7. Compiled Training with JAX-Style Params#

@nb.compile works equally well with dict-based parameters.

[12]:
from nabla.nn.functional import xavier_normal


def init_params():
    return {
        "w1": xavier_normal((4, 16)),
        "b1": nb.zeros((1, 16)),
        "w2": xavier_normal((16, 1)),
        "b2": nb.zeros((1, 1)),
    }


def forward(params, x):
    h = nb.relu(x @ params["w1"] + params["b1"])
    return h @ params["w2"] + params["b2"]


def jax_loss_fn(params, x, y):
    pred = forward(params, x)
    diff = pred - y
    return nb.mean(diff * diff)

Compiled Training with Parameter Dicts#

Compilation works the same way with JAX-style parameter dicts — the entire value_and_grad optimizer update flow gets fused into one graph:

[13]:
@nb.compile
def jax_train_step(params, opt_state, x, y):
    loss, grads = nb.value_and_grad(jax_loss_fn, argnums=0)(params, x, y)
    params, opt_state = nb.nn.optim.adamw_update(
        params, grads, opt_state, lr=1e-2
    )
    return params, opt_state, loss


params = init_params()
opt_state = nb.nn.optim.adamw_init(params)

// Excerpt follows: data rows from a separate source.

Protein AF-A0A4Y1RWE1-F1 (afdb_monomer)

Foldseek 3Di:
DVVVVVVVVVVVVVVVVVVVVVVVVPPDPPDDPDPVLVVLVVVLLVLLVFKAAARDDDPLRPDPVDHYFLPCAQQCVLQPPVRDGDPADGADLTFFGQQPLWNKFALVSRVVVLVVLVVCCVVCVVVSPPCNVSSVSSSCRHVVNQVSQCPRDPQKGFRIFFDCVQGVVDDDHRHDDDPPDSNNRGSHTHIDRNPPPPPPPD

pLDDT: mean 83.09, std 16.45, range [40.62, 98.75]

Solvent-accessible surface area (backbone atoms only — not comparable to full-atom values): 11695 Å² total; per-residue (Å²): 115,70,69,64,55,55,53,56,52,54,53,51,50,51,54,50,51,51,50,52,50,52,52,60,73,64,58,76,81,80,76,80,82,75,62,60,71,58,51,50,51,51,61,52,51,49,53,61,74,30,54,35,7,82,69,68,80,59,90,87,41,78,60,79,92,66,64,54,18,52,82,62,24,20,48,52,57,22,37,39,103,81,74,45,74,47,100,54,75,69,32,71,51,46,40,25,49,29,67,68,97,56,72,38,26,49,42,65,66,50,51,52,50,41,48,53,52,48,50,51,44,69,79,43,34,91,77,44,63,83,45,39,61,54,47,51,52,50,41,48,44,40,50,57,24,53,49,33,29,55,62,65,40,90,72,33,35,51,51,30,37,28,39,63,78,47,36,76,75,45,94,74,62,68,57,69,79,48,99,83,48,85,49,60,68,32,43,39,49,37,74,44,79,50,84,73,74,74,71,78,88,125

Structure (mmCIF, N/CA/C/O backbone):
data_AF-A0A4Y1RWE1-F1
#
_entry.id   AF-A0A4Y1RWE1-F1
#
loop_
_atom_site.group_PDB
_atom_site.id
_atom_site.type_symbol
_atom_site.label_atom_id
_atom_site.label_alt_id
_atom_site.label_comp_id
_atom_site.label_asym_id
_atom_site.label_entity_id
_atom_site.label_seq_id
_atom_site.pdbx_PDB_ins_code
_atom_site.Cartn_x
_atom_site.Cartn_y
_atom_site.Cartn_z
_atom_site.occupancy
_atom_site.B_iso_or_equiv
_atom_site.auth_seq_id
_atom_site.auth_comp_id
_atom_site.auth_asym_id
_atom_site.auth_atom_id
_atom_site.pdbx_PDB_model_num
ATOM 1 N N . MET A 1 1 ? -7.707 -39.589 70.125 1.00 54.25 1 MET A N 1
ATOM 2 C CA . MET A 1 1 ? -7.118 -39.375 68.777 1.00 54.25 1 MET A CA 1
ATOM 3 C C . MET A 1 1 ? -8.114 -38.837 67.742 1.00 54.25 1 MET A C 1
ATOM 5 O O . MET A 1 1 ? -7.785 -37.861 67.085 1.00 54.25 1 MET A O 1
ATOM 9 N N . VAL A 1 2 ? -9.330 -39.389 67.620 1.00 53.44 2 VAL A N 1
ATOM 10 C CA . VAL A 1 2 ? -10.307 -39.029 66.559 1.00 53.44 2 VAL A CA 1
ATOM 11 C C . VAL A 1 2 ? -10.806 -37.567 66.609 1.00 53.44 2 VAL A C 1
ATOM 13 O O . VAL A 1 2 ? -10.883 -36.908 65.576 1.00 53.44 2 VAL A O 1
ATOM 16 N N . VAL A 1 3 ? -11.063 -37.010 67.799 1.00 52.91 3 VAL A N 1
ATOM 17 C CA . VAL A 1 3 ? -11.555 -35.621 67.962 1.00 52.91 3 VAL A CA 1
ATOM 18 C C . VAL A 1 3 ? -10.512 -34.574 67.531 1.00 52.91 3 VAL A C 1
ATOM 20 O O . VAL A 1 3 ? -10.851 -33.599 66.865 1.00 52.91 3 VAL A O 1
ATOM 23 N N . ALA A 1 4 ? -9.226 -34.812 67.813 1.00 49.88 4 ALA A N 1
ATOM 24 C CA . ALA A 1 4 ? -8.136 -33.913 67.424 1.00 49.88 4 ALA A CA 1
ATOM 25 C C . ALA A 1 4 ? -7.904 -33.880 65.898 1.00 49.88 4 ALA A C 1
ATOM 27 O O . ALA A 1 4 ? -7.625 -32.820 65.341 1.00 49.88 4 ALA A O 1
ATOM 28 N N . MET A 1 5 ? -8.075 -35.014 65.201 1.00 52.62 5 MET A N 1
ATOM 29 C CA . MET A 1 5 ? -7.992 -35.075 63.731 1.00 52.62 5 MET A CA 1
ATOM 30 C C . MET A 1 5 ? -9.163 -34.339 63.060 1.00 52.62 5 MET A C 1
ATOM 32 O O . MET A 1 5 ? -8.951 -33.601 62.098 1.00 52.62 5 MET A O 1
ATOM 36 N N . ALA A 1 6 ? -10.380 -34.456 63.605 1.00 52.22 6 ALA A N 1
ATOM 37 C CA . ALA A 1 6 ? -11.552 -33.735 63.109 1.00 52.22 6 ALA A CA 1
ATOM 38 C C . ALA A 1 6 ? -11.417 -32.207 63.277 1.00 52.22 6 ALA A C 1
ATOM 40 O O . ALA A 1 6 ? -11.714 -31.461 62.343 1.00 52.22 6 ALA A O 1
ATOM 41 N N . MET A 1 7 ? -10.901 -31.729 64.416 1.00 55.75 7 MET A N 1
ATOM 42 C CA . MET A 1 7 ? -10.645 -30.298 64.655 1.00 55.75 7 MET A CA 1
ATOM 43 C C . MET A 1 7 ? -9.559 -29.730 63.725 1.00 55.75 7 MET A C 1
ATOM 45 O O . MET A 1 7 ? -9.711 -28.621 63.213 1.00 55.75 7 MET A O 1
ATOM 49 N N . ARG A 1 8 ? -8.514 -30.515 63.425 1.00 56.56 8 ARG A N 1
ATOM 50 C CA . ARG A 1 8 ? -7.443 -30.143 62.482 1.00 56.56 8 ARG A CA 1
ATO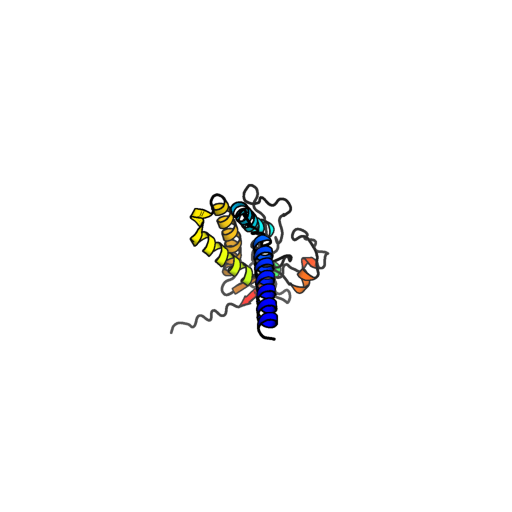M 51 C C . ARG A 1 8 ? -7.953 -30.007 61.038 1.00 56.56 8 ARG A C 1
ATOM 53 O O . ARG A 1 8 ? -7.517 -29.109 60.325 1.00 56.56 8 ARG A O 1
ATOM 60 N N . SER A 1 9 ? -8.924 -30.835 60.633 1.00 59.69 9 SER A N 1
ATOM 61 C CA . SER A 1 9 ? -9.569 -30.758 59.308 1.00 59.69 9 SER A CA 1
ATOM 62 C C . SER A 1 9 ? -10.504 -29.549 59.148 1.00 59.69 9 SER A C 1
ATOM 64 O O . SER A 1 9 ? -10.540 -28.932 58.086 1.00 59.69 9 SER A O 1
ATOM 66 N N . ARG A 1 10 ? -11.210 -29.156 60.220 1.00 68.25 10 ARG A N 1
ATOM 67 C CA . ARG A 1 10 ? -12.116 -27.993 60.227 1.00 68.25 10 ARG A CA 1
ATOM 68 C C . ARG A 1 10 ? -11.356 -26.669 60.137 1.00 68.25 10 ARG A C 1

print(f"Compiled JAX-style training:")
print(f"{'Step':<8} {'Loss':<12}")
print("-" * 22)

for step in range(50):
    params, opt_state, loss = jax_train_step(params, opt_state, X, y)
    if (step + 1) % 10 == 0:
        print(f"{step + 1:<8} {loss.item():<12.6f}")
Compiled JAX-style training:
Step     Loss
----------------------
10       0.943157
20       0.891157
30       0.838542
40       0.797913
50       0.764449

Summary#

Transform

Usage

Key benefit

vmap(f)

Auto-batch any function

No manual batching

vmap(grad(f))

Per-example gradients

Efficient

jacrev(f) / jacfwd(f)

Full Jacobians

Compose for Hessians

@nb.compile

Compile train step

5–50x speedup

All transforms compose freely with each other: compile(vmap(grad(f))), jacfwd(jacrev(f)), etc.